[[ Data for processing, beginning ]]
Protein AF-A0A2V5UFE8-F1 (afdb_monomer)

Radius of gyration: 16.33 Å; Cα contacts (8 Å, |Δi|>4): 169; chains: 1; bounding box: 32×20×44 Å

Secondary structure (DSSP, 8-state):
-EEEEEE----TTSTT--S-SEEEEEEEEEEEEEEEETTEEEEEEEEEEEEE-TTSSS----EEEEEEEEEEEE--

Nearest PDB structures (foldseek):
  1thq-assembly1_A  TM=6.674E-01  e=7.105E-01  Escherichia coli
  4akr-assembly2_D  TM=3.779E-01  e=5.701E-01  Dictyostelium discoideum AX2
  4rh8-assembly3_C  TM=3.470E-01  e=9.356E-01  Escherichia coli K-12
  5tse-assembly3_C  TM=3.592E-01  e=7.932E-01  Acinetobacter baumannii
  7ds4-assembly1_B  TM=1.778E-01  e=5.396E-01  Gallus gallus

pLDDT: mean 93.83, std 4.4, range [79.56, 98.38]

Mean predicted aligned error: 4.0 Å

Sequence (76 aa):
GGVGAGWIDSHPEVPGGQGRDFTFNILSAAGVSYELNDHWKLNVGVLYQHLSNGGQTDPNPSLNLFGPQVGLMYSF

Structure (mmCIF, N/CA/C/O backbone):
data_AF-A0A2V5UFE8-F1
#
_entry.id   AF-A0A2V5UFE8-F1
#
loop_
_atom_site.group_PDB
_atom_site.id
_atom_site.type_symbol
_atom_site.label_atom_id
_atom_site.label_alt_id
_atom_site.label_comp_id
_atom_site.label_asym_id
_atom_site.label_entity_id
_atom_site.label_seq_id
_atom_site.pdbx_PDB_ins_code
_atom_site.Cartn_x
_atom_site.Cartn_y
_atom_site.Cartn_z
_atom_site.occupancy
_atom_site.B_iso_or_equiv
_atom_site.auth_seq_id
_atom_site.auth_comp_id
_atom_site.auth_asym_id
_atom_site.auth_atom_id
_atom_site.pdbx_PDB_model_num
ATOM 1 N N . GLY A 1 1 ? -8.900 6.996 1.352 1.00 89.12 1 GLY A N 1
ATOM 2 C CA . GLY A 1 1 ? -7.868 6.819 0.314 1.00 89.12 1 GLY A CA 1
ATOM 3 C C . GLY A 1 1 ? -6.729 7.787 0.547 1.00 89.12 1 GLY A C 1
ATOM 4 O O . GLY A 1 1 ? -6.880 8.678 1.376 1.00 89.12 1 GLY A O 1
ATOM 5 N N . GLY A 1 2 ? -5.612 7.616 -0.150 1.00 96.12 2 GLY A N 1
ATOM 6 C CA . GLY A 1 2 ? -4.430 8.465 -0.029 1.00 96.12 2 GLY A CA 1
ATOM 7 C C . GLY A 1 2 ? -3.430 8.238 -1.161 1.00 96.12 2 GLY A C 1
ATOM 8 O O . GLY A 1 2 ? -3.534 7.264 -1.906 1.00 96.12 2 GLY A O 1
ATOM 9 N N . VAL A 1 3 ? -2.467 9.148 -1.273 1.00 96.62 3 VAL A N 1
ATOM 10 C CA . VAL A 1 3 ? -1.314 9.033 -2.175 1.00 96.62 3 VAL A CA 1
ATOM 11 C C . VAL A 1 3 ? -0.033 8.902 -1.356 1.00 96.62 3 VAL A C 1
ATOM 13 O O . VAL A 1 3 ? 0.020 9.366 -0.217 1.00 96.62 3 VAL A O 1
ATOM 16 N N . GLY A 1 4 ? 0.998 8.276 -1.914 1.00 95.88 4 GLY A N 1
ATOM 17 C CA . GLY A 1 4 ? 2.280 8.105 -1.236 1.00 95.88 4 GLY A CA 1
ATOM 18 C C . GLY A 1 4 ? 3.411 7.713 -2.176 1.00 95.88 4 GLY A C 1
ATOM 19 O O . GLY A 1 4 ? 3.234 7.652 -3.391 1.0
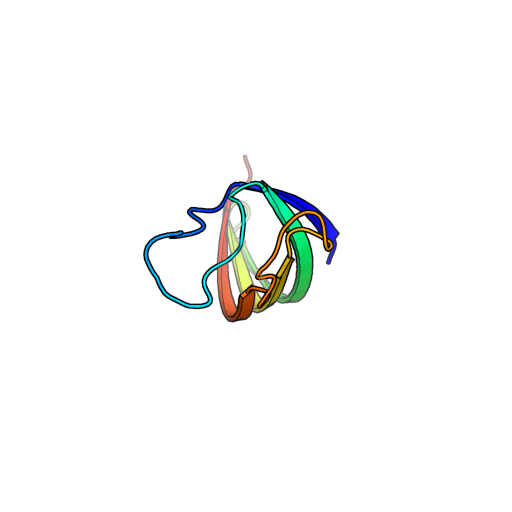0 95.88 4 GLY A O 1
ATOM 20 N N . ALA A 1 5 ? 4.573 7.435 -1.596 1.00 96.00 5 ALA A N 1
ATOM 21 C CA . ALA A 1 5 ? 5.739 6.909 -2.292 1.00 96.00 5 ALA A CA 1
ATOM 22 C C . ALA A 1 5 ? 6.452 5.876 -1.412 1.00 96.00 5 ALA A C 1
ATOM 24 O O . ALA A 1 5 ? 6.304 5.896 -0.188 1.00 96.00 5 ALA A O 1
ATOM 25 N N . GLY A 1 6 ? 7.211 4.980 -2.031 1.00 94.56 6 GLY A N 1
ATOM 26 C CA . GLY A 1 6 ? 7.955 3.936 -1.339 1.00 94.56 6 GLY A CA 1
ATOM 27 C C . GLY A 1 6 ? 8.866 3.156 -2.276 1.00 94.56 6 GLY A C 1
ATOM 28 O O . GLY A 1 6 ? 9.165 3.602 -3.384 1.00 94.56 6 GLY A O 1
ATOM 29 N N . TRP A 1 7 ? 9.292 1.983
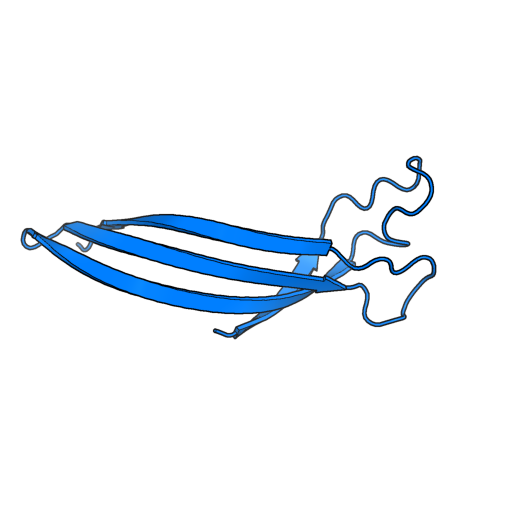 -1.816 1.00 94.94 7 TRP A N 1
ATOM 30 C CA . TRP A 1 7 ? 10.139 1.062 -2.564 1.00 94.94 7 TRP A CA 1
ATOM 31 C C . TRP A 1 7 ? 9.467 -0.305 -2.661 1.00 94.94 7 TRP A C 1
ATOM 33 O O . TRP A 1 7 ? 8.850 -0.764 -1.698 1.00 94.94 7 TRP A O 1
ATOM 43 N N . ILE A 1 8 ? 9.594 -0.936 -3.821 1.00 92.44 8 ILE A N 1
ATOM 44 C CA . ILE A 1 8 ? 9.245 -2.332 -4.080 1.00 92.44 8 ILE A CA 1
ATOM 45 C C . ILE A 1 8 ? 10.481 -3.065 -4.593 1.00 92.44 8 ILE A C 1
ATOM 47 O O . ILE A 1 8 ? 11.422 -2.426 -5.051 1.00 92.44 8 ILE A O 1
ATOM 51 N N . ASP A 1 9 ? 10.456 -4.392 -4.567 1.00 90.38 9 ASP A N 1
ATOM 52 C CA . ASP A 1 9 ? 11.399 -5.178 -5.357 1.00 90.38 9 ASP A CA 1
ATOM 53 C C . ASP A 1 9 ? 10.914 -5.205 -6.810 1.00 90.38 9 ASP A C 1
ATOM 55 O O . ASP A 1 9 ? 9.896 -5.834 -7.129 1.00 90.38 9 ASP A O 1
ATOM 59 N N . SER A 1 10 ? 11.595 -4.455 -7.674 1.00 86.00 10 SER A N 1
ATOM 60 C CA . SER A 1 10 ? 11.189 -4.298 -9.070 1.00 86.00 10 SER A CA 1
ATOM 61 C C . SER A 1 10 ? 11.418 -5.540 -9.936 1.00 86.00 10 SER A C 1
ATOM 63 O O . SER A 1 10 ? 10.825 -5.609 -11.017 1.00 86.00 10 SER A O 1
ATOM 65 N N . HIS A 1 11 ? 12.183 -6.524 -9.438 1.00 84.75 11 HIS A N 1
ATOM 66 C CA . HIS A 1 11 ? 12.544 -7.764 -10.131 1.00 84.75 11 HIS A CA 1
ATOM 67 C C . HIS A 1 11 ? 13.010 -7.510 -11.578 1.00 84.75 11 HIS A C 1
ATOM 69 O O . HIS A 1 11 ? 12.350 -7.946 -12.529 1.00 84.75 11 HIS A O 1
ATOM 75 N N . PRO A 1 12 ? 14.125 -6.780 -11.787 1.00 79.56 12 PRO A N 1
ATOM 76 C CA . PRO A 1 12 ? 14.613 -6.422 -13.123 1.00 79.56 12 PRO A CA 1
ATOM 77 C C . PRO A 1 12 ? 14.922 -7.640 -14.013 1.00 79.56 12 PRO A C 1
ATOM 79 O O . PRO A 1 12 ? 14.961 -7.526 -15.237 1.00 79.56 12 PRO A O 1
ATOM 82 N N . GLU A 1 13 ? 15.140 -8.809 -13.415 1.00 84.56 13 GLU A N 1
ATOM 83 C CA . GLU A 1 13 ? 15.327 -10.090 -14.091 1.00 84.56 13 GLU A CA 1
ATOM 84 C C . GLU A 1 13 ? 14.040 -10.682 -14.686 1.00 84.56 13 GLU A C 1
ATOM 86 O O . GLU A 1 13 ? 14.121 -11.556 -15.552 1.00 84.56 13 GLU A O 1
ATOM 91 N N . VAL A 1 14 ? 12.859 -10.220 -14.258 1.00 85.69 14 VAL A N 1
ATOM 92 C CA
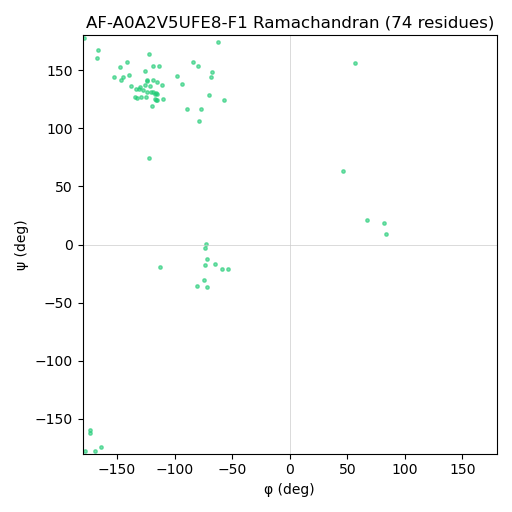 . VAL A 1 14 ? 11.565 -10.656 -14.794 1.00 85.69 14 VAL A CA 1
ATOM 93 C C . VAL A 1 14 ? 11.190 -9.767 -15.985 1.00 85.69 14 VAL A C 1
ATOM 95 O O . VAL A 1 14 ? 10.968 -8.565 -15.816 1.00 85.69 14 VAL A O 1
ATOM 98 N N . PRO A 1 15 ? 11.066 -10.321 -1
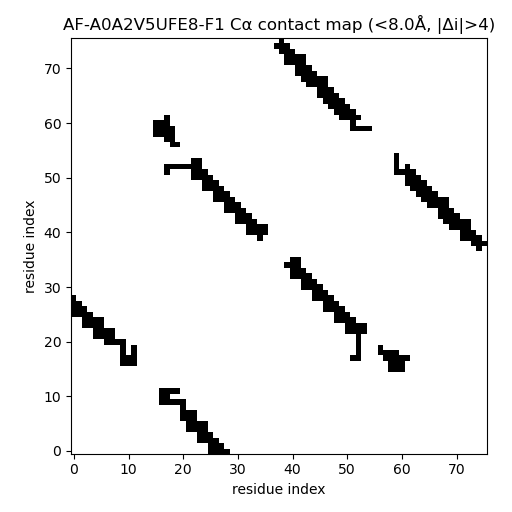7.209 1.00 85.62 15 PRO A N 1
ATOM 99 C CA . PRO A 1 15 ? 10.680 -9.536 -18.374 1.00 85.62 15 PRO A CA 1
ATOM 100 C C . PRO A 1 15 ? 9.332 -8.840 -18.165 1.00 85.62 15 PRO A C 1
ATOM 102 O O . PRO A 1 15 ? 8.321 -9.484 -17.891 1.00 85.62 15 PRO A O 1
ATOM 105 N N . GLY A 1 16 ? 9.322 -7.516 -18.323 1.00 83.00 16 GLY A N 1
ATOM 106 C CA . GLY A 1 16 ? 8.131 -6.695 -18.107 1.00 83.00 16 GLY A CA 1
ATOM 107 C C . GLY A 1 16 ? 7.884 -6.293 -16.651 1.00 83.00 16 GLY A C 1
ATOM 108 O O . GLY A 1 16 ? 6.825 -5.731 -16.387 1.00 83.00 16 GLY A O 1
ATOM 109 N N . GLY A 1 17 ? 8.826 -6.547 -15.733 1.00 85.94 17 GLY A N 1
ATOM 110 C CA . GLY A 1 17 ? 8.844 -5.983 -14.380 1.00 85.94 17 GLY A CA 1
ATOM 111 C C . GLY A 1 17 ? 8.969 -4.453 -14.368 1.00 85.94 17 GLY A C 1
ATOM 112 O O . GLY A 1 17 ? 9.127 -3.813 -15.412 1.00 85.94 17 GLY A O 1
ATOM 113 N N . GLN A 1 18 ? 8.870 -3.839 -13.186 1.00 89.88 18 GLN A N 1
ATOM 114 C CA . GLN A 1 18 ? 9.041 -2.387 -13.084 1.00 89.88 18 GLN A CA 1
ATOM 115 C C . GLN A 1 18 ? 10.498 -2.000 -13.365 1.00 89.88 18 GLN A C 1
ATOM 117 O O . GLN A 1 18 ? 11.425 -2.684 -12.958 1.00 89.88 18 GLN A O 1
ATOM 122 N N . GLY A 1 19 ? 10.721 -0.861 -14.017 1.00 89.00 19 GLY A N 1
ATOM 123 C CA . GLY A 1 19 ? 12.067 -0.408 -14.367 1.00 89.00 19 GLY A CA 1
ATOM 124 C C . GLY A 1 19 ? 12.894 0.118 -13.188 1.00 89.00 19 GLY A C 1
ATOM 125 O O . GLY A 1 19 ? 14.016 0.572 -13.408 1.00 89.00 19 GLY A O 1
ATOM 126 N N . ARG A 1 20 ? 12.336 0.184 -11.970 1.00 91.19 20 ARG A N 1
ATOM 127 C CA . ARG A 1 20 ? 13.035 0.588 -10.738 1.00 91.19 20 ARG A CA 1
ATOM 128 C C . ARG A 1 20 ? 12.223 0.274 -9.483 1.00 91.19 20 ARG A C 1
ATOM 130 O O . ARG A 1 20 ? 11.000 0.197 -9.533 1.00 91.19 20 ARG A O 1
ATOM 137 N N . ASP A 1 21 ? 12.917 0.233 -8.349 1.00 93.88 21 ASP A N 1
ATOM 138 C CA . ASP A 1 21 ? 12.325 -0.055 -7.035 1.00 93.88 21 ASP A CA 1
ATOM 139 C C . ASP A 1 21 ? 11.465 1.087 -6.485 1.00 93.88 21 ASP A C 1
ATOM 141 O O . ASP A 1 21 ? 10.446 0.860 -5.839 1.00 93.88 21 ASP A O 1
ATOM 145 N N . PHE A 1 22 ? 11.870 2.339 -6.716 1.00 95.31 22 PHE A N 1
ATOM 146 C CA . PHE A 1 22 ? 11.114
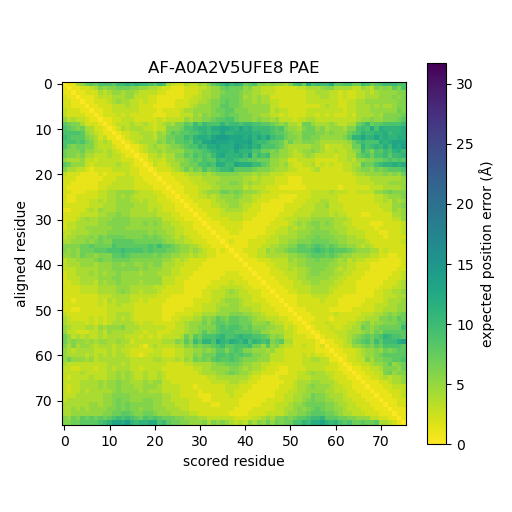 3.491 -6.226 1.00 95.31 22 PHE A CA 1
ATOM 147 C C . PHE A 1 22 ? 9.788 3.640 -6.982 1.00 95.31 22 PHE A C 1
ATOM 149 O O . PHE A 1 22 ? 9.773 3.720 -8.210 1.00 95.31 22 PHE A O 1
ATOM 156 N N . THR A 1 23 ? 8.688 3.757 -6.240 1.00 96.06 23 THR A N 1
ATOM 157 C CA . THR A 1 23 ? 7.332 3.821 -6.786 1.00 96.06 23 THR A CA 1
ATOM 158 C C . THR A 1 23 ? 6.474 4.841 -6.046 1.00 96.06 23 THR A C 1
ATOM 160 O O . THR A 1 23 ? 6.565 5.005 -4.829 1.00 96.06 23 THR A O 1
ATOM 163 N N . PHE A 1 24 ? 5.572 5.488 -6.774 1.00 96.50 24 PHE A N 1
ATOM 164 C CA . PHE A 1 24 ? 4.431 6.202 -6.213 1.00 96.50 24 PHE A CA 1
ATOM 165 C C . PHE A 1 24 ? 3.282 5.229 -5.957 1.00 96.50 24 PHE A C 1
ATOM 167 O O . PHE A 1 24 ? 3.222 4.169 -6.575 1.00 96.50 24 PHE A O 1
ATOM 174 N N . ASN A 1 25 ? 2.384 5.588 -5.044 1.00 96.12 25 ASN A N 1
ATOM 175 C CA . ASN A 1 25 ? 1.244 4.792 -4.611 1.00 96.12 25 ASN A CA 1
ATOM 176 C C . ASN A 1 25 ? -0.037 5.634 -4.626 1.00 96.12 25 ASN A C 1
ATOM 178 O O . ASN A 1 25 ? -0.053 6.727 -4.061 1.00 96.12 25 ASN A O 1
ATOM 182 N N . ILE A 1 26 ? -1.120 5.094 -5.178 1.00 96.19 26 ILE A N 1
ATOM 183 
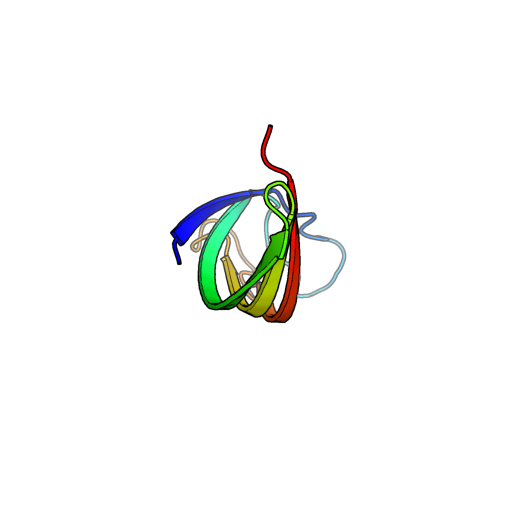C CA . ILE A 1 26 ? -2.484 5.597 -4.994 1.00 96.19 26 ILE A CA 1
ATOM 184 C C . ILE A 1 26 ? -3.301 4.480 -4.355 1.00 96.19 26 ILE A C 1
ATOM 186 O O . ILE A 1 26 ? -3.467 3.413 -4.941 1.00 96.19 26 ILE A O 1
ATOM 190 N N . LEU A 1 27 ? -3.831 4.735 -3.162 1.00 97.00 27 LEU A N 1
ATOM 191 C CA . LEU A 1 27 ? -4.611 3.777 -2.391 1.00 97.00 27 LEU A CA 1
ATOM 192 C C . LEU A 1 27 ? -6.035 4.289 -2.197 1.00 97.00 27 LEU A C 1
ATOM 194 O O . LEU A 1 27 ? -6.261 5.395 -1.702 1.00 97.00 27 LEU A O 1
ATOM 198 N N . SER A 1 28 ? -7.012 3.450 -2.509 1.00 96.56 28 SER A N 1
ATOM 199 C CA . SER A 1 28 ? -8.409 3.648 -2.142 1.00 96.56 28 SER A CA 1
ATOM 200 C C . SER A 1 28 ? -8.907 2.437 -1.369 1.00 96.56 28 SER A C 1
ATOM 202 O O . SER A 1 28 ? -8.535 1.309 -1.666 1.00 96.56 28 SER A O 1
ATOM 204 N N . ALA A 1 29 ? -9.732 2.665 -0.356 1.00 96.44 29 ALA A N 1
ATOM 205 C CA . ALA A 1 29 ? -10.296 1.598 0.454 1.00 96.44 29 ALA A CA 1
ATOM 206 C C . ALA A 1 29 ? -11.719 1.972 0.857 1.00 96.44 29 ALA A C 1
ATOM 208 O O . ALA A 1 29 ? -12.006 3.147 1.107 1.00 96.44 29 ALA A O 1
ATOM 209 N N . ALA A 1 30 ? -12.584 0.968 0.920 1.00 97.81 30 ALA A N 1
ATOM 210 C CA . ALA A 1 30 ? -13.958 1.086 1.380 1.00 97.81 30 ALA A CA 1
[[ Data for processing, end ]]
What the task requires -> Respond with the exact lines running from the one that contains "ATOM 190 N N" through the last line of the data above, and no other lines.

Task output ->
ATOM 190 N N . LEU A 1 27 ? -3.831 4.735 -3.162 1.00 97.00 27 LEU A N 1
ATOM 191 C CA . LEU A 1 27 ? -4.611 3.777 -2.391 1.00 97.00 27 LEU A CA 1
ATOM 192 C C . LEU A 1 27 ? -6.035 4.289 -2.197 1.00 97.00 27 LEU A C 1
ATOM 194 O O . LEU A 1 27 ? -6.261 5.395 -1.702 1.00 97.00 27 LEU A O 1
ATOM 198 N N . SER A 1 28 ? -7.012 3.450 -2.509 1.00 96.56 28 SER A N 1
ATOM 199 C CA . SER A 1 28 ? -8.409 3.648 -2.142 1.00 96.56 28 SER A CA 1
ATOM 200 C C . SER A 1 28 ? -8.907 2.437 -1.369 1.00 96.56 28 SER A C 1
ATOM 202 O O . SER A 1 28 ? -8.535 1.309 -1.666 1.00 96.56 28 SER A O 1
ATOM 204 N N . ALA A 1 29 ? -9.732 2.665 -0.356 1.00 96.44 29 ALA A N 1
ATOM 205 C CA . ALA A 1 29 ? -10.296 1.598 0.454 1.00 96.44 29 ALA A CA 1
ATOM 206 C C . ALA A 1 29 ? -11.719 1.972 0.857 1.00 96.44 29 ALA A C 1
ATOM 208 O O . ALA A 1 29 ? -12.006 3.147 1.107 1.00 96.44 29 ALA A O 1
ATOM 209 N N . ALA A 1 30 ? -12.584 0.968 0.920 1.00 97.81 30 ALA A N 1
ATOM 210 C CA . ALA A 1 30 ? -13.958 1.086 1.380 1.00 97.81 30 ALA A CA 1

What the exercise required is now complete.